## Stored data entries:
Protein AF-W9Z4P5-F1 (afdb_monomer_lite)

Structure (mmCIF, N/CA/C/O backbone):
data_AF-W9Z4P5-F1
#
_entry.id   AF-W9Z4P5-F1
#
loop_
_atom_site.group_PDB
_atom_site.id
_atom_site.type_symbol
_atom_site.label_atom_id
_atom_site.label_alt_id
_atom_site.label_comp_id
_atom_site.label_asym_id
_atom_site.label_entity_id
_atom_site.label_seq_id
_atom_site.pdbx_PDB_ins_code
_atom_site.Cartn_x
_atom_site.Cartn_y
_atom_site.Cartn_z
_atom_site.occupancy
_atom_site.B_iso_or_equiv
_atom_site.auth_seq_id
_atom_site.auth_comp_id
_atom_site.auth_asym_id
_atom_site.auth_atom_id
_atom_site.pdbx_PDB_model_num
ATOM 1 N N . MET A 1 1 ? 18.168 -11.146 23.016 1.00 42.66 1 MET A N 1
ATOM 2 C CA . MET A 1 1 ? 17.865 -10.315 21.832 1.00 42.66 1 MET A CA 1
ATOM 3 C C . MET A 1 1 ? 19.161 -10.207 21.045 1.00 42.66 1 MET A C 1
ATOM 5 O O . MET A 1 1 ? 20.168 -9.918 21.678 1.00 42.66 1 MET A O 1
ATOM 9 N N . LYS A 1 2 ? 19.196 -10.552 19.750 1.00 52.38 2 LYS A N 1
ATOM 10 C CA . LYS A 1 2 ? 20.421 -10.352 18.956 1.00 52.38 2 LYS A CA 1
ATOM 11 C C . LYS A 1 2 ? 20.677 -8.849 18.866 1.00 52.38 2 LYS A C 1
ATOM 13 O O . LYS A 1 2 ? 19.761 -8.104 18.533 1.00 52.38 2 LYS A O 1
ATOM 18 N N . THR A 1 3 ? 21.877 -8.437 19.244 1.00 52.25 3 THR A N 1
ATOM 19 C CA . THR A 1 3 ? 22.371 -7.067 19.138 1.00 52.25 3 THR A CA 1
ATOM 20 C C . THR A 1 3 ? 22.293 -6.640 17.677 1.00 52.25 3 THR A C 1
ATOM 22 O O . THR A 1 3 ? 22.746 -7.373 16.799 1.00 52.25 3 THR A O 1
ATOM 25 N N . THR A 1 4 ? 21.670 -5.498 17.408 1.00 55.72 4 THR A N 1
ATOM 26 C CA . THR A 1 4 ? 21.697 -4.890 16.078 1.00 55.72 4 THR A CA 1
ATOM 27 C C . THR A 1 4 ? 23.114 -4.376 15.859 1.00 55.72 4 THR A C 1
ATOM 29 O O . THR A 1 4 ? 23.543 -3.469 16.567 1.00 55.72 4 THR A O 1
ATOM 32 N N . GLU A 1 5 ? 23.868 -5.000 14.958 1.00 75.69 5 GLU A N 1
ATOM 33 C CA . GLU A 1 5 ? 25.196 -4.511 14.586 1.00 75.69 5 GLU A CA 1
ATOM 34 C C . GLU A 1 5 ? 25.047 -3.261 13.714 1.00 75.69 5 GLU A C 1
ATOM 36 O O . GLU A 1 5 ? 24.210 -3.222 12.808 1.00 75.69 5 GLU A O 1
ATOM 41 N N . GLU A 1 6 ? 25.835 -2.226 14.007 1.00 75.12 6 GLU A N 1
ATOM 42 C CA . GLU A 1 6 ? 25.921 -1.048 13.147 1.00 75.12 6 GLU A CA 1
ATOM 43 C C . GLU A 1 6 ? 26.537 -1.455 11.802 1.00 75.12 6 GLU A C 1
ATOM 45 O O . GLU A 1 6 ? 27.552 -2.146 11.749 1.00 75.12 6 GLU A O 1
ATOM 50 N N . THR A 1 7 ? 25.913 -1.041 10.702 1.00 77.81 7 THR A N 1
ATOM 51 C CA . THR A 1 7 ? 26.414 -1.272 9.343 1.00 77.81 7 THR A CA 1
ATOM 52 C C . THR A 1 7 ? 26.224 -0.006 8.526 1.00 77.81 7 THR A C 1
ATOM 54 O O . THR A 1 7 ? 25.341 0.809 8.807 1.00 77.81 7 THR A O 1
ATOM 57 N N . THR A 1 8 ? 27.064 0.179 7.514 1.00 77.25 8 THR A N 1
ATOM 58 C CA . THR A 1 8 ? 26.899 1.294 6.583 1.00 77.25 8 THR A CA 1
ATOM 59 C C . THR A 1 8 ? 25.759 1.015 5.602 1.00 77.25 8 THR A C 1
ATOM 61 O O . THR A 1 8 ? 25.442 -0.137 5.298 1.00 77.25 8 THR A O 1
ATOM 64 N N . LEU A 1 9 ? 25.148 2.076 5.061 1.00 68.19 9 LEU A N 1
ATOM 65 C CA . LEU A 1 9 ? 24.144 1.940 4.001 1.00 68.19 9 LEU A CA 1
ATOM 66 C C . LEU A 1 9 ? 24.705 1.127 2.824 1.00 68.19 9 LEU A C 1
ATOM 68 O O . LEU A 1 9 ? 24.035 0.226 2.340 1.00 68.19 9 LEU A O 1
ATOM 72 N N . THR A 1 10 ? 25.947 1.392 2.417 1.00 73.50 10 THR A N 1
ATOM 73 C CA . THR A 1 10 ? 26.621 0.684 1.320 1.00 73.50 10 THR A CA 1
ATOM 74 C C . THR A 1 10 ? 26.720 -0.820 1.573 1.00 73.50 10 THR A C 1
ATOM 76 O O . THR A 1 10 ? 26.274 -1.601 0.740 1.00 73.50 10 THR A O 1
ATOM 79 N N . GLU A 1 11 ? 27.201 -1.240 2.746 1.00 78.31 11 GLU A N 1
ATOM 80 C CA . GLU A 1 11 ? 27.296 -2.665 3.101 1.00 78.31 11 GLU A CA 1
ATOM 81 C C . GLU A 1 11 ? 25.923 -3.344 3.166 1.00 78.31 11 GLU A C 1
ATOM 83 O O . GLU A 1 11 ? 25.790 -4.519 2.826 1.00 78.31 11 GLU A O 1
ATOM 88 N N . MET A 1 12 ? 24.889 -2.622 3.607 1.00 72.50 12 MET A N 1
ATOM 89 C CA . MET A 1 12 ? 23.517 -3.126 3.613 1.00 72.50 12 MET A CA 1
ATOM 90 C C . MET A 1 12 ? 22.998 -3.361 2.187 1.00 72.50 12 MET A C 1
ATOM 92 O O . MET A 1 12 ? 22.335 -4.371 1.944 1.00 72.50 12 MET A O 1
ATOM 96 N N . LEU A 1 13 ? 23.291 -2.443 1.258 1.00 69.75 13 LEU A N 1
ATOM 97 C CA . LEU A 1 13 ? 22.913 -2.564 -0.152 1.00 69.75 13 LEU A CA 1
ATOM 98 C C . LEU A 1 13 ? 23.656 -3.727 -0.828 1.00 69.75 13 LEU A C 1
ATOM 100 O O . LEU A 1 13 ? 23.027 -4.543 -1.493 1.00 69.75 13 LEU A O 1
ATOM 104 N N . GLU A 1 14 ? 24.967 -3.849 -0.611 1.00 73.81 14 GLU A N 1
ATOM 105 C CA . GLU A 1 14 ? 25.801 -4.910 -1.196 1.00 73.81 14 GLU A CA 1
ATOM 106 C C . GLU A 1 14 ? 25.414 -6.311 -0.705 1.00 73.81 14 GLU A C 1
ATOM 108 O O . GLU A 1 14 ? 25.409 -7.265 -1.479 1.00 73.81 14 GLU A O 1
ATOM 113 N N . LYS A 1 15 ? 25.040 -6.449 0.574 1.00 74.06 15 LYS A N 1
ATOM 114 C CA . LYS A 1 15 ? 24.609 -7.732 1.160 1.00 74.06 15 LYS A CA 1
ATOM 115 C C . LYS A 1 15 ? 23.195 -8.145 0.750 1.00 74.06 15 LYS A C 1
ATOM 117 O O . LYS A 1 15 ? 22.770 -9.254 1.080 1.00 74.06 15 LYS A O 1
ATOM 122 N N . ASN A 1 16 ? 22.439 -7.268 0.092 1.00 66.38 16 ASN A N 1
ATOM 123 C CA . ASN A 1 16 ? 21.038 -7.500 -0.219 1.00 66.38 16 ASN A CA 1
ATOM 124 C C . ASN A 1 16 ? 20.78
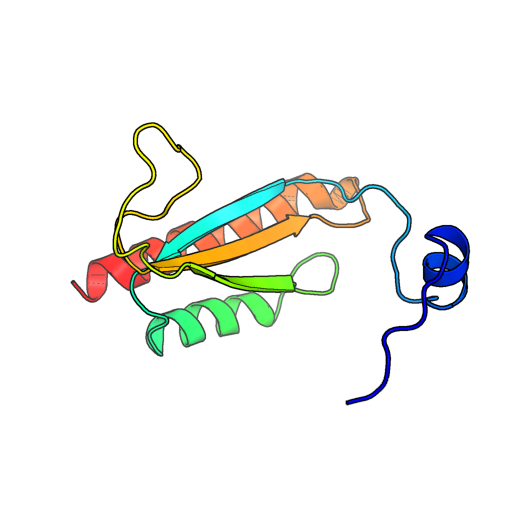8 -7.369 -1.721 1.00 66.38 16 ASN A C 1
ATOM 126 O O . ASN A 1 16 ? 20.226 -6.389 -2.194 1.00 66.38 16 ASN A O 1
ATOM 130 N N . GLU A 1 17 ? 21.144 -8.421 -2.461 1.00 60.03 17 GLU A N 1
ATOM 131 C CA . GLU A 1 17 ? 20.945 -8.539 -3.917 1.00 60.03 17 GLU A CA 1
ATOM 132 C C . GLU A 1 17 ? 19.476 -8.372 -4.359 1.00 60.03 17 GLU A C 1
ATOM 134 O O . GLU A 1 17 ? 19.187 -8.151 -5.533 1.00 60.03 17 GLU A O 1
ATOM 139 N N . ARG A 1 18 ? 18.523 -8.486 -3.422 1.00 59.97 18 ARG A N 1
ATOM 140 C CA . ARG A 1 18 ? 17.086 -8.271 -3.654 1.00 59.97 18 ARG A CA 1
ATOM 141 C C . ARG A 1 18 ? 16.643 -6.830 -3.419 1.00 59.97 18 ARG A C 1
ATOM 143 O O . ARG A 1 18 ? 15.490 -6.504 -3.704 1.00 59.97 18 ARG A O 1
ATOM 150 N N . LEU A 1 19 ? 17.508 -5.985 -2.865 1.00 59.34 19 LEU A N 1
ATOM 151 C CA . LEU A 1 19 ? 17.204 -4.585 -2.641 1.00 59.34 19 LEU A CA 1
ATOM 152 C C . LEU A 1 19 ? 17.377 -3.837 -3.962 1.00 59.34 19 LEU A C 1
ATOM 154 O O . LEU A 1 19 ? 18.480 -3.682 -4.479 1.00 59.34 19 LEU A O 1
ATOM 158 N N . VAL A 1 20 ? 16.265 -3.374 -4.520 1.00 58.81 20 VAL A N 1
ATOM 159 C CA . VAL A 1 20 ? 16.291 -2.509 -5.698 1.00 58.81 20 VAL A CA 1
ATOM 160 C C . VAL A 1 20 ? 16.896 -1.169 -5.278 1.00 58.81 20 VAL A C 1
ATOM 162 O O . VAL A 1 20 ? 16.310 -0.440 -4.483 1.00 58.81 20 VAL A O 1
ATOM 165 N N . THR A 1 21 ? 18.085 -0.862 -5.795 1.00 57.88 21 THR A N 1
ATOM 166 C CA . THR A 1 21 ? 18.834 0.378 -5.519 1.00 57.88 21 THR A CA 1
ATOM 167 C C . THR A 1 21 ? 18.400 1.556 -6.395 1.00 57.88 21 THR A C 1
ATOM 169 O O . THR A 1 21 ? 18.882 2.673 -6.209 1.00 57.88 21 THR A O 1
ATOM 172 N N . TRP A 1 22 ? 17.494 1.328 -7.348 1.00 62.38 22 TRP A N 1
ATOM 173 C CA . TRP A 1 22 ? 17.001 2.359 -8.260 1.00 62.38 22 TRP A CA 1
ATOM 174 C C . TRP A 1 22 ? 15.855 3.166 -7.629 1.00 62.38 22 TRP A C 1
ATOM 176 O O . TRP A 1 22 ? 15.010 2.566 -6.956 1.00 62.38 22 TRP A O 1
ATOM 186 N N . PRO A 1 23 ? 15.766 4.498 -7.845 1.00 67.25 23 PRO A N 1
ATOM 187 C CA . PRO A 1 23 ? 14.583 5.265 -7.470 1.00 67.25 23 PRO A CA 1
ATOM 188 C C . PRO A 1 23 ? 13.318 4.608 -8.039 1.00 67.25 23 PRO A C 1
ATOM 190 O O . PRO A 1 23 ? 13.237 4.386 -9.248 1.00 67.25 23 PRO A O 1
ATOM 193 N N . PRO A 1 24 ? 12.331 4.283 -7.191 1.00 78.56 24 PRO A N 1
ATOM 194 C CA . PRO A 1 24 ? 11.098 3.685 -7.660 1.00 78.56 24 PRO A CA 1
ATOM 195 C C . PRO A 1 24 ? 10.218 4.760 -8.318 1.00 78.56 24 PRO A C 1
ATOM 197 O O . PRO A 1 24 ? 10.060 5.862 -7.790 1.00 78.56 24 PRO A O 1
ATOM 200 N N . TYR A 1 25 ? 9.621 4.442 -9.465 1.00 86.50 25 TYR A N 1
ATOM 201 C CA . TYR A 1 25 ? 8.736 5.343 -10.204 1.00 86.50 25 TYR A CA 1
ATOM 202 C C . TYR A 1 25 ? 7.291 5.194 -9.735 1.00 86.50 25 TYR A C 1
ATOM 204 O O . TYR A 1 25 ? 6.814 4.076 -9.545 1.00 86.50 25 TYR A O 1
ATOM 212 N N . GLY A 1 26 ? 6.565 6.308 -9.599 1.00 88.38 26 GLY A N 1
ATOM 213 C CA . GLY A 1 26 ? 5.148 6.326 -9.223 1.00 88.38 26 GLY A CA 1
ATOM 214 C C . GLY A 1 26 ? 4.890 7.067 -7.912 1.00 88.38 26 GLY A C 1
ATOM 215 O O . GLY A 1 26 ? 5.526 8.079 -7.629 1.00 88.38 26 GLY A O 1
ATOM 216 N N . ARG A 1 27 ? 3.916 6.598 -7.120 1.00 90.00 27 ARG A N 1
ATOM 217 C CA . ARG A 1 27 ? 3.599 7.182 -5.803 1.00 90.00 27 ARG A CA 1
ATOM 218 C C . ARG A 1 27 ? 2.945 6.184 -4.857 1.00 90.00 27 ARG A C 1
ATOM 220 O O . ARG A 1 27 ? 2.232 5.278 -5.287 1.00 90.00 27 ARG A O 1
ATOM 227 N N . VAL A 1 28 ? 3.127 6.413 -3.561 1.00 89.25 28 VAL A N 1
ATOM 228 C CA . VAL A 1 28 ? 2.396 5.710 -2.503 1.00 89.25 28 VAL A CA 1
ATOM 229 C C . VAL A 1 28 ? 1.069 6.423 -2.253 1.00 89.25 28 VAL A C 1
ATOM 231 O O . VAL A 1 28 ? 1.014 7.650 -2.169 1.00 89.25 28 VAL A O 1
ATOM 234 N N . LEU A 1 29 ? -0.011 5.653 -2.162 1.00 91.25 29 LEU A N 1
ATOM 235 C CA . LEU A 1 29 ? -1.334 6.140 -1.777 1.00 91.25 29 LEU A CA 1
ATOM 236 C C . LEU A 1 29 ? -1.671 5.588 -0.399 1.00 91.25 29 LEU A C 1
ATOM 238 O O . LEU A 1 29 ? -1.464 4.404 -0.151 1.00 91.25 29 LEU A O 1
ATOM 242 N N . THR A 1 30 ? -2.217 6.425 0.476 1.00 91.69 30 THR A N 1
ATOM 243 C CA . THR A 1 30 ? -2.544 6.030 1.848 1.00 91.69 30 THR A CA 1
ATOM 244 C C . THR A 1 30 ? -4.047 6.057 2.107 1.00 91.69 30 THR A C 1
ATOM 246 O O . THR A 1 30 ? -4.801 6.812 1.482 1.00 91.69 30 THR A O 1
ATOM 249 N N . LEU A 1 31 ? -4.493 5.200 3.023 1.00 90.00 31 LEU A N 1
ATOM 250 C CA . LEU A 1 31 ? -5.861 5.159 3.522 1.00 90.00 31 LEU A CA 1
ATOM 251 C C . LEU A 1 31 ? -5.856 4.933 5.034 1.00 90.00 31 LEU A C 1
ATOM 253 O O . LEU A 1 31 ? -5.350 3.920 5.516 1.00 90.00 31 LEU A O 1
ATOM 257 N N . ASN A 1 32 ? -6.473 5.852 5.772 1.00 88.56 32 ASN A N 1
ATOM 258 C CA . ASN A 1 32 ? -6.687 5.690 7.205 1.00 88.56 32 ASN A CA 1
ATOM 259 C C . ASN A 1 32 ? -7.900 4.786 7.448 1.00 88.56 32 ASN A C 1
ATOM 261 O O . ASN A 1 32 ? -8.982 5.037 6.917 1.00 88.56 32 ASN A O 1
ATOM 265 N N . VAL A 1 33 ? -7.743 3.764 8.285 1.00 85.75 33 VAL A N 1
ATOM 266 C CA . VAL A 1 33 ? -8.816 2.849 8.689 1.00 85.75 33 VAL A CA 1
ATOM 267 C C . VAL A 1 33 ? -8.832 2.686 10.203 1.00 85.75 33 VAL A C 1
ATOM 269 O O . VAL A 1 33 ? -7.789 2.633 10.845 1.00 85.75 33 VAL A O 1
ATOM 272 N N . LYS A 1 34 ? -10.022 2.585 10.803 1.00 82.88 34 LYS A N 1
ATOM 273 C CA . LYS A 1 34 ? -10.145 2.341 12.252 1.00 82.88 34 LYS A CA 1
ATOM 274 C C . LYS A 1 34 ? -9.722 0.925 12.644 1.00 82.88 34 LYS A C 1
ATOM 276 O O . LYS A 1 34 ? -9.203 0.723 13.731 1.00 82.88 34 LYS A O 1
ATOM 281 N N . GLN A 1 35 ? -9.959 -0.040 11.758 1.00 82.38 35 GLN A N 1
ATOM 282 C CA . GLN A 1 35 ? -9.684 -1.458 11.966 1.00 82.38 35 GLN A CA 1
ATOM 283 C C . GLN A 1 35 ? -9.499 -2.153 10.614 1.00 82.38 35 GLN A C 1
ATOM 285 O O . GLN A 1 35 ? -10.230 -1.871 9.662 1.00 82.38 35
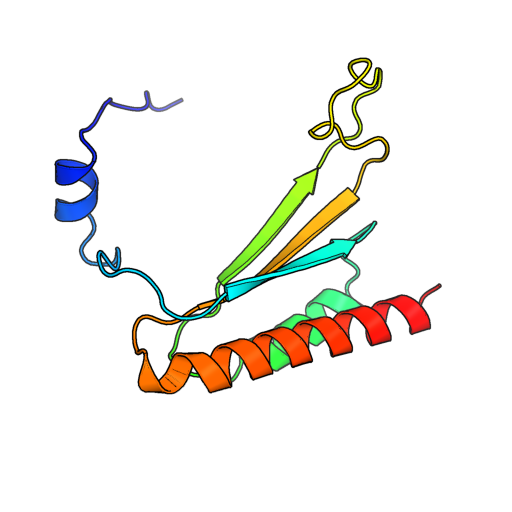 GLN A O 1
ATOM 290 N N . LEU A 1 36 ? -8.585 -3.125 10.548 1.00 79.69 36 LEU A N 1
ATOM 291 C CA . LEU A 1 36 ? -8.510 -4.059 9.428 1.00 79.69 36 LEU A CA 1
ATOM 292 C C . LEU A 1 36 ? -9.605 -5.132 9.547 1.00 79.69 36 LEU A C 1
ATOM 294 O O . LEU A 1 36 ? -9.468 -6.111 10.278 1.00 79.69 36 LEU A O 1
ATOM 298 N N . ALA A 1 37 ? -10.718 -4.938 8.842 1.00 83.06 37 ALA A N 1
ATOM 299 C CA . ALA A 1 37 ? -11.801 -5.917 8.784 1.00 83.06 37 ALA A CA 1
ATOM 300 C C . ALA A 1 37 ? -11.507 -7.030 7.762 1.00 83.06 37 ALA A C 1
ATOM 302 O O . ALA A 1 37 ? -10.876 -6.788 6.731 1.00 83.06 37 ALA A O 1
ATOM 303 N N . ALA A 1 38 ? -12.054 -8.233 7.975 1.00 86.50 38 ALA A N 1
ATOM 304 C CA . ALA A 1 38 ? -11.892 -9.366 7.052 1.00 86.50 38 ALA A CA 1
ATOM 305 C C . ALA A 1 38 ? -12.314 -9.031 5.607 1.00 86.50 38 ALA A C 1
ATOM 307 O O . ALA A 1 38 ? -11.687 -9.470 4.646 1.00 86.50 38 ALA A O 1
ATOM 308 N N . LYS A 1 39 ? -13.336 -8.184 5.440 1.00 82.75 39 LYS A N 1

## Task goal:
Once you find the line containing "ATOM 302 O O", copy it and every line after it through the end of the records, exactly and nothing else.

## Solution below:
ATOM 302 O O . ALA A 1 37 ? -10.876 -6.788 6.731 1.00 83.06 37 ALA A O 1
ATOM 303 N N . ALA A 1 38 ? -12.054 -8.233 7.975 1.00 86.50 38 ALA A N 1
ATOM 304 C CA . ALA A 1 38 ? -11.892 -9.366 7.052 1.00 86.50 38 ALA A CA 1
ATOM 305 C C . ALA A 1 38 ? -12.314 -9.031 5.607 1.00 86.50 38 ALA A C 1
ATOM 307 O O . ALA A 1 38 ? -11.687 -9.470 4.646 1.00 86.50 38 ALA A O 1
ATOM 308 N N . LYS A 1 39 ? -13.336 -8.184 5.440 1.00 82.75 39 LYS A N 1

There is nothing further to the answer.